The nation’s largest airlines’ rate of on-time flights this past January was higher than in December but lower than in January 2007, according to the Air Travel Consumer Report released last week by the U.S. Department of Transportation (DOT).
According to information filed with the Bureau of Transportation Statistics (BTS), a part of DOT’s Research and Innovative Technology Administration (RITA), the 20 carriers reporting on-time performance recorded an overall on-time arrival rate of 72.4 percent in January, down from January 2007’s 73.1 percent but an improvement over December 2007’s 64.3 percent.
The monthly report also includes data on flight cancellations and causes of flight delays, as well as information on reports of mishandled baggage filed with the carriers,
In January, the carriers filing on-time performance data reported that 8.42 percent of their flights were delayed by aviation system delays, compared to 10.41 percent in December; 8.41 percent by late-arriving aircraft, compared to 10.89 percent in December; 6.79 percent by factors within the airline’s control, such as maintenance or crew problems, compared to 9.15 percent in December; 0.88 percent by extreme weather, compared to 1.38 percent in December; and 0.07 percent for security reasons, compared to 0.08 percent in December. Weather is a factor in both the extreme-weather category and the aviation-system category. This includes delays due to the re-routing of flights by FAA in consultation with carriers.
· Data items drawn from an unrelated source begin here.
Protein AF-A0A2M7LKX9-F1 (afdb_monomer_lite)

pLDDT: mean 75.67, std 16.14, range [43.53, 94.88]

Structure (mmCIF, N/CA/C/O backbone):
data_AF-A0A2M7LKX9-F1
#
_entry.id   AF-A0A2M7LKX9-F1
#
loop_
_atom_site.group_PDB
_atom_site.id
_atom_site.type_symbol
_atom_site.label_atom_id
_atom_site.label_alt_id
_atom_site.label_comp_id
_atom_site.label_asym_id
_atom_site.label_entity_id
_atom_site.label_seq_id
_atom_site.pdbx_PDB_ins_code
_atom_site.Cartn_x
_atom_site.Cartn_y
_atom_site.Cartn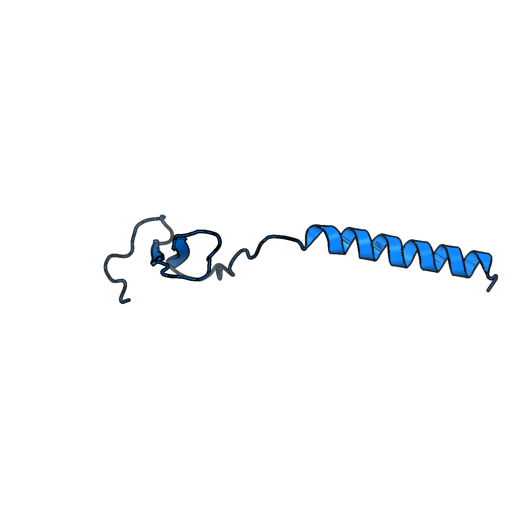_z
_atom_site.occupancy
_atom_site.B_iso_or_equiv
_atom_site.auth_seq_id
_atom_site.auth_comp_id
_atom_site.auth_asym_id
_atom_site.auth_atom_id
_atom_site.pdbx_PDB_model_num
ATOM 1 N N . MET A 1 1 ? 41.328 12.201 33.470 1.00 62.72 1 MET A N 1
ATOM 2 C CA . MET A 1 1 ? 40.442 13.053 32.643 1.00 62.72 1 MET A CA 1
ATOM 3 C C . MET A 1 1 ? 39.759 14.056 33.547 1.00 62.72 1 MET A C 1
ATOM 5 O O . MET A 1 1 ? 39.305 13.668 34.614 1.00 62.72 1 MET A O 1
ATOM 9 N N . ASN A 1 2 ? 39.683 15.320 33.139 1.00 81.75 2 ASN A N 1
ATOM 10 C CA . ASN A 1 2 ? 38.958 16.326 33.910 1.00 81.75 2 ASN A CA 1
ATOM 11 C C . ASN A 1 2 ? 37.455 16.093 33.738 1.00 81.75 2 ASN A C 1
ATOM 13 O O . ASN A 1 2 ? 36.996 15.867 32.618 1.00 81.75 2 ASN A O 1
ATOM 17 N N . THR A 1 3 ? 36.679 16.188 34.818 1.00 85.62 3 THR A N 1
ATOM 18 C CA . THR A 1 3 ? 35.218 15.985 34.795 1.00 85.62 3 THR A CA 1
ATOM 19 C C . THR A 1 3 ? 34.533 16.870 33.751 1.00 85.62 3 THR A C 1
ATOM 21 O O . THR A 1 3 ? 33.608 16.439 33.074 1.00 85.62 3 THR A O 1
ATOM 24 N N . LYS A 1 4 ? 35.055 18.085 33.533 1.00 85.88 4 LYS A N 1
ATOM 25 C CA . LYS A 1 4 ? 34.593 18.999 32.477 1.00 85.88 4 LYS A CA 1
ATOM 26 C C . LYS A 1 4 ? 34.794 18.416 31.073 1.00 85.88 4 LYS A C 1
ATOM 28 O O . LYS A 1 4 ? 33.884 18.465 30.259 1.00 85.88 4 LYS A O 1
ATOM 33 N N . THR A 1 5 ? 35.954 17.819 30.803 1.00 87.38 5 THR A N 1
ATOM 34 C CA . THR A 1 5 ? 36.253 17.166 29.518 1.00 87.38 5 THR A CA 1
ATOM 35 C C . THR A 1 5 ? 35.369 15.937 29.301 1.00 87.38 5 THR A C 1
ATOM 37 O O . THR A 1 5 ? 34.899 15.715 28.192 1.00 87.38 5 THR A O 1
ATOM 40 N N . PHE A 1 6 ? 35.087 15.176 30.362 1.00 88.56 6 PHE A N 1
ATOM 41 C CA . PHE A 1 6 ? 34.174 14.033 30.297 1.00 88.56 6 PHE A CA 1
ATOM 42 C C . PHE A 1 6 ? 32.737 14.453 29.942 1.00 88.56 6 PHE A C 1
ATOM 44 O O . PHE A 1 6 ? 32.131 13.861 29.054 1.00 88.56 6 PHE A O 1
ATOM 51 N N . LEU A 1 7 ? 32.217 15.517 30.568 1.00 88.31 7 LEU A N 1
ATOM 52 C CA . LEU A 1 7 ? 30.865 16.016 30.287 1.00 88.31 7 LEU A CA 1
ATOM 53 C C . LEU A 1 7 ? 30.710 16.549 28.856 1.00 88.31 7 LEU A C 1
ATOM 55 O O . LEU A 1 7 ? 29.673 16.326 28.237 1.00 88.31 7 LEU A O 1
ATOM 59 N N . VAL A 1 8 ? 31.740 17.203 28.310 1.00 90.88 8 VAL A N 1
ATOM 60 C CA . VAL A 1 8 ? 31.723 17.689 26.919 1.00 90.88 8 VAL A CA 1
ATOM 61 C C . VAL A 1 8 ? 31.660 16.524 25.929 1.00 90.88 8 VAL A C 1
ATOM 63 O O . VAL A 1 8 ? 30.860 16.558 24.998 1.00 90.88 8 VAL A O 1
ATOM 66 N N . ILE A 1 9 ? 32.446 15.467 26.151 1.00 88.88 9 ILE A N 1
ATOM 67 C CA . ILE A 1 9 ? 32.435 14.276 25.289 1.00 88.88 9 ILE A CA 1
ATOM 68 C C . ILE A 1 9 ? 31.072 13.572 25.352 1.00 88.88 9 ILE A C 1
ATOM 70 O O . ILE A 1 9 ? 30.528 13.197 24.315 1.00 88.88 9 ILE A O 1
ATOM 74 N N . LEU A 1 10 ? 30.489 13.445 26.547 1.00 88.50 10 LEU A N 1
ATOM 75 C CA . LEU A 1 10 ? 29.179 12.819 26.731 1.00 88.50 10 LEU A CA 1
ATOM 76 C C . LEU A 1 10 ? 28.059 13.597 26.019 1.00 88.50 10 LEU A C 1
ATOM 78 O O . LEU A 1 10 ? 2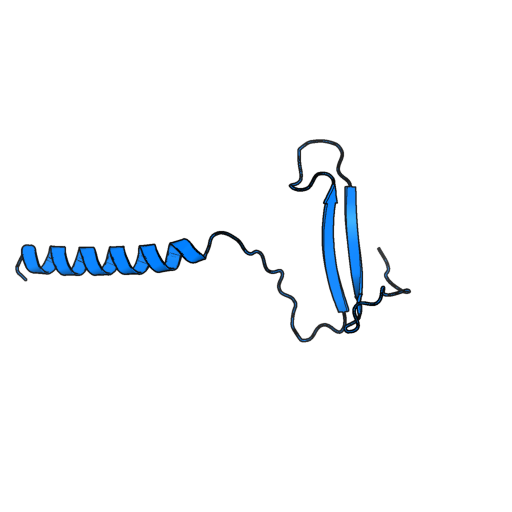7.219 12.992 25.358 1.00 88.50 10 LEU A O 1
ATOM 82 N N . ALA A 1 11 ? 28.071 14.929 26.105 1.00 86.62 11 ALA A N 1
ATOM 83 C CA . ALA A 1 11 ? 27.079 15.777 25.446 1.00 86.62 11 ALA A CA 1
ATOM 84 C C . ALA A 1 11 ? 27.127 15.658 23.913 1.00 86.62 11 ALA A C 1
ATOM 86 O O . ALA A 1 11 ? 26.081 15.584 23.271 1.00 86.62 11 ALA A O 1
ATOM 87 N N . ILE A 1 12 ? 28.328 15.580 23.329 1.00 86.12 12 ILE A N 1
ATOM 88 C CA . ILE A 1 12 ? 28.501 15.392 21.880 1.00 86.12 12 ILE A CA 1
ATOM 89 C C . ILE A 1 12 ? 27.935 14.032 21.445 1.00 86.12 12 ILE A C 1
ATOM 91 O O . ILE A 1 12 ? 27.231 13.955 20.443 1.00 86.12 12 ILE A O 1
ATOM 95 N N . LEU A 1 13 ? 28.188 12.974 22.217 1.00 84.94 13 LEU A N 1
ATOM 96 C CA . LEU A 1 13 ? 27.777 11.604 21.887 1.00 84.94 13 LEU A CA 1
ATOM 97 C C . LEU A 1 13 ? 26.249 11.406 21.965 1.00 84.94 13 LEU A C 1
ATOM 99 O O . LEU A 1 13 ? 25.652 10.725 21.131 1.00 84.94 13 LEU A O 1
ATOM 103 N N . VAL A 1 14 ? 25.589 12.051 22.930 1.00 80.94 14 VAL A N 1
ATOM 104 C CA . VAL A 1 14 ? 24.117 12.060 23.025 1.00 80.94 14 VAL A CA 1
ATOM 105 C C . VAL A 1 14 ? 23.496 12.951 21.940 1.00 80.94 14 VAL A C 1
ATOM 107 O O . VAL A 1 14 ? 22.478 12.591 21.352 1.00 80.94 14 VAL A O 1
ATOM 110 N N . GLY A 1 15 ? 24.122 14.088 21.619 1.00 75.44 15 GLY A N 1
ATOM 111 C CA . GLY A 1 15 ? 23.643 14.989 20.569 1.00 75.44 15 GLY A CA 1
ATOM 112 C C . GLY A 1 15 ? 23.621 14.341 19.182 1.00 75.44 15 GLY A C 1
ATOM 113 O O . GLY A 1 15 ? 22.637 14.477 18.459 1.00 75.44 15 GLY A O 1
ATOM 114 N N . THR A 1 16 ? 24.663 13.589 18.816 1.00 72.69 16 THR A N 1
ATOM 115 C CA . THR A 1 16 ? 24.742 12.934 17.497 1.00 72.69 16 THR A CA 1
ATOM 116 C C . THR A 1 16 ? 23.748 11.782 17.340 1.00 72.69 16 THR A C 1
ATOM 118 O O . THR A 1 16 ? 23.165 11.619 16.269 1.00 72.69 16 THR A O 1
ATOM 121 N N . THR A 1 17 ? 23.503 11.007 18.399 1.00 66.25 17 THR A N 1
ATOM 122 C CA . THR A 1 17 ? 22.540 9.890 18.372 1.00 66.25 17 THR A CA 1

Weather is also a factor in delays attributed to late-arriving aircraft, although airlines do not report specific causes in that category.
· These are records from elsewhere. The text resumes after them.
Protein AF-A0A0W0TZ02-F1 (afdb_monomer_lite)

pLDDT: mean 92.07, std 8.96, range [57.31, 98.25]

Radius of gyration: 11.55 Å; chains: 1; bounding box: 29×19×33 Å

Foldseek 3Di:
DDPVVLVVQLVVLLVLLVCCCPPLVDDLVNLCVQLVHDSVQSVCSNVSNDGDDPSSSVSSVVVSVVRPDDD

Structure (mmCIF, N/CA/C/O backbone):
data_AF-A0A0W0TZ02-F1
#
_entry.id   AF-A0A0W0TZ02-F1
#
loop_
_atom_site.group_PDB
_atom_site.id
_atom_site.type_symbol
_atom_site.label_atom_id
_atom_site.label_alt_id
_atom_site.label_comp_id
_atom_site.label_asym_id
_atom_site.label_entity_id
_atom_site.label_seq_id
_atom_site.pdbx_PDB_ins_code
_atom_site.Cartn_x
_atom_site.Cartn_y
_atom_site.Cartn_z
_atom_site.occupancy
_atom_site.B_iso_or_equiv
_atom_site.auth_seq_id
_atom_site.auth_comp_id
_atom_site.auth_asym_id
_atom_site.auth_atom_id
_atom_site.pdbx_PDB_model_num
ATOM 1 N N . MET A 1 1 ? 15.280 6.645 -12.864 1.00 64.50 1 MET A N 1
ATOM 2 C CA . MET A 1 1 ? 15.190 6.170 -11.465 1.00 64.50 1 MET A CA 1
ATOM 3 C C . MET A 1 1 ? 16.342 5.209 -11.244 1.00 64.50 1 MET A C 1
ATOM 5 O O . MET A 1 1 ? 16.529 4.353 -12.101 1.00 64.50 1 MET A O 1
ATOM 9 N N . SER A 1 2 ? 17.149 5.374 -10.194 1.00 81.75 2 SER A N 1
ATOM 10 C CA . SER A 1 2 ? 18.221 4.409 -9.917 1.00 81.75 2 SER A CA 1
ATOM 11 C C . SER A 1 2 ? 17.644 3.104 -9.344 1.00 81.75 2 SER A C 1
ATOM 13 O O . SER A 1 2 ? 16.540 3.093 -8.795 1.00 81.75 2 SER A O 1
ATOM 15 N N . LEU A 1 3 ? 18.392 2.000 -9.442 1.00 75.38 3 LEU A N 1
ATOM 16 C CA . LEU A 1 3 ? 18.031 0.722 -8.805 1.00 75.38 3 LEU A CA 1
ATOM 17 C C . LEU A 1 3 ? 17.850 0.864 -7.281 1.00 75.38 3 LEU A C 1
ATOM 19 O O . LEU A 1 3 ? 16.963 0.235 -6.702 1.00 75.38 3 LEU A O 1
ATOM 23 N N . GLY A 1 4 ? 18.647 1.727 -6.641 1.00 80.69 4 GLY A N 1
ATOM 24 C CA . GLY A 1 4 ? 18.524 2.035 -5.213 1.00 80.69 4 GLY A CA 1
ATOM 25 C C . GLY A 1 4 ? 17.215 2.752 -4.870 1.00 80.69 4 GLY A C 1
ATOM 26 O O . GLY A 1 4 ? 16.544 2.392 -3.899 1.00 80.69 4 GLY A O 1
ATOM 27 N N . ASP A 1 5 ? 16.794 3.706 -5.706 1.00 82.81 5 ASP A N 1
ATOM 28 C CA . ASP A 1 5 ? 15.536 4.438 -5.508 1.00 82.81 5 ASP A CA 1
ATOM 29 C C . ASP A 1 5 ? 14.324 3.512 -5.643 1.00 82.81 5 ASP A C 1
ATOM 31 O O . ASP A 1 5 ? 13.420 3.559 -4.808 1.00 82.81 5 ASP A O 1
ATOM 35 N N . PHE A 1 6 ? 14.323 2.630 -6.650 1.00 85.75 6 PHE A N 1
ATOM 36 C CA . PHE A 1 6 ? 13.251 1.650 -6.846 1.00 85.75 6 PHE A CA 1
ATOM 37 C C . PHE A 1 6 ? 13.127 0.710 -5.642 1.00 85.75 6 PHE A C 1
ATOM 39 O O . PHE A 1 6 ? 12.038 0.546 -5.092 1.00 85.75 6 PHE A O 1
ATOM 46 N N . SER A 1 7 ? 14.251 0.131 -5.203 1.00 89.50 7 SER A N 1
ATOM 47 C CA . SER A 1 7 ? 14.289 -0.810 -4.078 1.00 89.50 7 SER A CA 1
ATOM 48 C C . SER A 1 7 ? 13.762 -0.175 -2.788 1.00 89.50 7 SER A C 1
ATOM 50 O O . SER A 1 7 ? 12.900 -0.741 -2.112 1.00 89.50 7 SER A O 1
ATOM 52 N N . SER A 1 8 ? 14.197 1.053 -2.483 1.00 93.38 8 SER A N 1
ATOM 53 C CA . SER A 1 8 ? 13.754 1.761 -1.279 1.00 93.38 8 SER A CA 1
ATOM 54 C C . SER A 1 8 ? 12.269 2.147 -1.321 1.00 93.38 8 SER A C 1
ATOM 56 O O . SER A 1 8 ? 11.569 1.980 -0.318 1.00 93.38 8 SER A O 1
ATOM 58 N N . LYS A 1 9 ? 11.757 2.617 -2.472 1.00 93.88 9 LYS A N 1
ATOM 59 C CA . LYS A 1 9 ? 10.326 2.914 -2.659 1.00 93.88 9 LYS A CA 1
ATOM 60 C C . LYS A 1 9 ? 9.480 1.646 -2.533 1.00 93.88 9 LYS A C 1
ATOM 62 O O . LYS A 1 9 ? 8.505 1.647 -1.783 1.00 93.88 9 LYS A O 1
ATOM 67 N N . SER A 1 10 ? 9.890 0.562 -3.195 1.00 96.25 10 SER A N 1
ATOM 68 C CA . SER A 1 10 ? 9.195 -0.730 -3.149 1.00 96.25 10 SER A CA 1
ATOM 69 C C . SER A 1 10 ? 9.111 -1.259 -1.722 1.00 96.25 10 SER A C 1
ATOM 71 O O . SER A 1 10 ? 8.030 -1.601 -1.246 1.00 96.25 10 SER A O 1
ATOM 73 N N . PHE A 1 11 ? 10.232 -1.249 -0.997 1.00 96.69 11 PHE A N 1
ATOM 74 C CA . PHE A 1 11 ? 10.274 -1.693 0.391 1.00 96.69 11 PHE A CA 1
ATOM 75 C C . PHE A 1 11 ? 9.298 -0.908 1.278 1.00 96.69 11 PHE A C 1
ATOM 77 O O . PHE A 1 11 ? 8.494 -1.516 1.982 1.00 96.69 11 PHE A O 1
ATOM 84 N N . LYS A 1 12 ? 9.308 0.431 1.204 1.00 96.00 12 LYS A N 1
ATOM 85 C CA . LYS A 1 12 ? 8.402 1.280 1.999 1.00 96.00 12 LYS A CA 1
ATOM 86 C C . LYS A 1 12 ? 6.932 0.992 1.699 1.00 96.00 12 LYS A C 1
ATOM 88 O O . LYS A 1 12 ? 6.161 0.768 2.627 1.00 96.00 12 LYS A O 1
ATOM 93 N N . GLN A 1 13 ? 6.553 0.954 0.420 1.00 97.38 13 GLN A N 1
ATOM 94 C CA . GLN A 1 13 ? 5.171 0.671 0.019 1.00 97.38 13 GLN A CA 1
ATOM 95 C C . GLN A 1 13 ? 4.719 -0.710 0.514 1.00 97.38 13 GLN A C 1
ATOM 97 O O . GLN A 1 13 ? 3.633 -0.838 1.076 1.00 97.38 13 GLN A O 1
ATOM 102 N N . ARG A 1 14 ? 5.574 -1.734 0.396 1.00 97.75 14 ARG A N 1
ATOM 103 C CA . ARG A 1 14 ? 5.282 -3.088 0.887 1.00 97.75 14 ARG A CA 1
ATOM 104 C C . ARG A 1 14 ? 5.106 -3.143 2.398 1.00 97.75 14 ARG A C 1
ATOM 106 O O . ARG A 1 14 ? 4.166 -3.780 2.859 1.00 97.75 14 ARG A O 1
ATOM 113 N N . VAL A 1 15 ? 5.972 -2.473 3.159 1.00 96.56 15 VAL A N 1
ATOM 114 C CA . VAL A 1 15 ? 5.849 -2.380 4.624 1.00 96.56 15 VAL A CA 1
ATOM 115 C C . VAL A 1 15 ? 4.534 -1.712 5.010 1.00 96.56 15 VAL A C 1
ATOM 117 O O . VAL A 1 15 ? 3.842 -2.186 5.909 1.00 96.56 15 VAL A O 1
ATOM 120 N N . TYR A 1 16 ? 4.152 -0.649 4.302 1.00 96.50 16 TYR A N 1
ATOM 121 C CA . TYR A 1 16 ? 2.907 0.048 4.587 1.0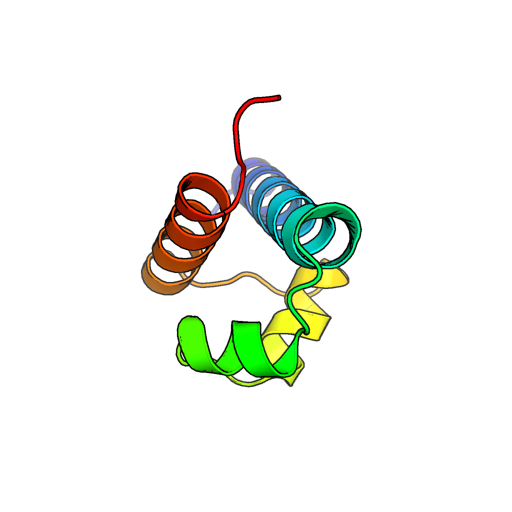0 96.50 16 TYR A CA 1
ATOM 122 C C . TYR A 1 16 ? 1.677 -0.812 4.297 1.00 96.50 16 TYR A C 1
ATOM 124 O O . TYR A 1 16 ? 0.815 -0.968 5.159 1.00 96.50 16 TYR A O 1
ATOM 132 N N . ILE A 1 17 ? 1.627 -1.450 3.127 1.00 96.56 17 ILE A N 1
ATOM 133 C CA . ILE A 1 17 ? 0.538 -2.373 2.785 1.00 96.56 17 ILE A CA 1
ATOM 134 C C . ILE A 1 17 ? 0.489 -3.536 3.788 1.00 96.56 17 ILE A C 1
ATOM 136 O O . ILE A 1 17 ? -0.584 -3.866 4.290 1.00 96.56 17 ILE A O 1
ATOM 140 N N . HIS A 1 18 ? 1.644 -4.105 4.151 1.00 96.25 18 HIS A N 1
ATOM 141 C CA . HIS A 1 18 ? 1.729 -5.181 5.138 1.00 96.25 18 HIS A CA 1
ATOM 142 C C . HIS A 1 18 ? 1.099 -4.780 6.472 1.00 96.25 18 HIS A C 1
ATOM 144 O O . HIS A 1 18 ? 0.325 -5.549 7.044 1.00 96.25 18 HIS A O 1
ATOM 150 N N . ALA A 1 19 ? 1.419 -3.586 6.971 1.00 94.19 19 ALA A N 1
ATOM 151 C CA . ALA A 1 19 ? 0.913 -3.130 8.253 1.00 94.19 19 ALA A CA 1
ATOM 152 C C . ALA A 1 19 ? -0.581 -2.780 8.208 1.00 94.19 19 ALA A C 1
ATOM 154 O O . ALA A 1 19 ? -1.308 -3.115 9.145 1.00 94.19 19 ALA A O 1
ATOM 155 N N . LEU A 1 20 ? -1.068 -2.199 7.108 1.00 94.50 20 LEU A N 1
ATOM 156 C CA . LEU A 1 20 ? -2.501 -1.965 6.918 1.00 94.50 20 LEU A CA 1
ATOM 157 C C . LEU A 1 20 ? -3.298 -3.279 6.935 1.00 94.50 20 LEU A C 1
ATOM 159 O O . LEU A 1 20 ? -4.324 -3.357 7.606 1.00 94.50 20 LEU A O 1
ATOM 163 N N . ILE A 1 21 ? -2.793 -4.332 6.288 1.00 94.56 21 ILE A N 1
ATOM 164 C CA . ILE A 1 21 ? -3.444 -5.651 6.277 1.00 94.56 21 ILE A CA 1
ATOM 165 C C . ILE A 1 21 ? -3.375 -6.309 7.661 1.00 94.56 21 ILE A C 1
ATOM 167 O O . ILE A 1 21 ? -4.386 -6.743 8.212 1.00 94.56 21 ILE A O 1
ATOM 171 N N . ASN A 1 22 ? -2.181 -6.400 8.247 1.00 93.88 22 ASN A N 1
ATOM 172 C CA . ASN A 1 22 ? -1.957 -7.282 9.394 1.00 93.88 22 ASN A CA 1
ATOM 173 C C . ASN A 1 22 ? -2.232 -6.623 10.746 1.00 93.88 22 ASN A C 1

Data collected by BTS also shows the percentage of late flights delayed by weather, including those reported in either the category of extreme weather or included in National Aviation System delays. In January, 43.56 percent of late flights were delayed by weather, up 4.51 percent from January 2007, when 41.68 percent of late flights were delayed by weather, and down 0.02 percent from December when 43.57 percent of late flights were delayed by weather.

Cancellations
The consumer report includes BTS data on the number of domestic flights canceled by the reporting carriers. In January, the carriers canceled 2.9 percent of their scheduled domestic flights, up from the 2.5 percent cancellation rate posted in January 2007 but down from the 3.5 percent rate recorded in December 2007.

Mishandled Baggage
The U.S. carriers reporting flight delays and mishandled baggage data posted a mishandled baggage rate of 7.37 reports per 1,000 passengers in January, an improvement over both January 2007’s rate of 8.19 and December 2007’s 9.01 rate.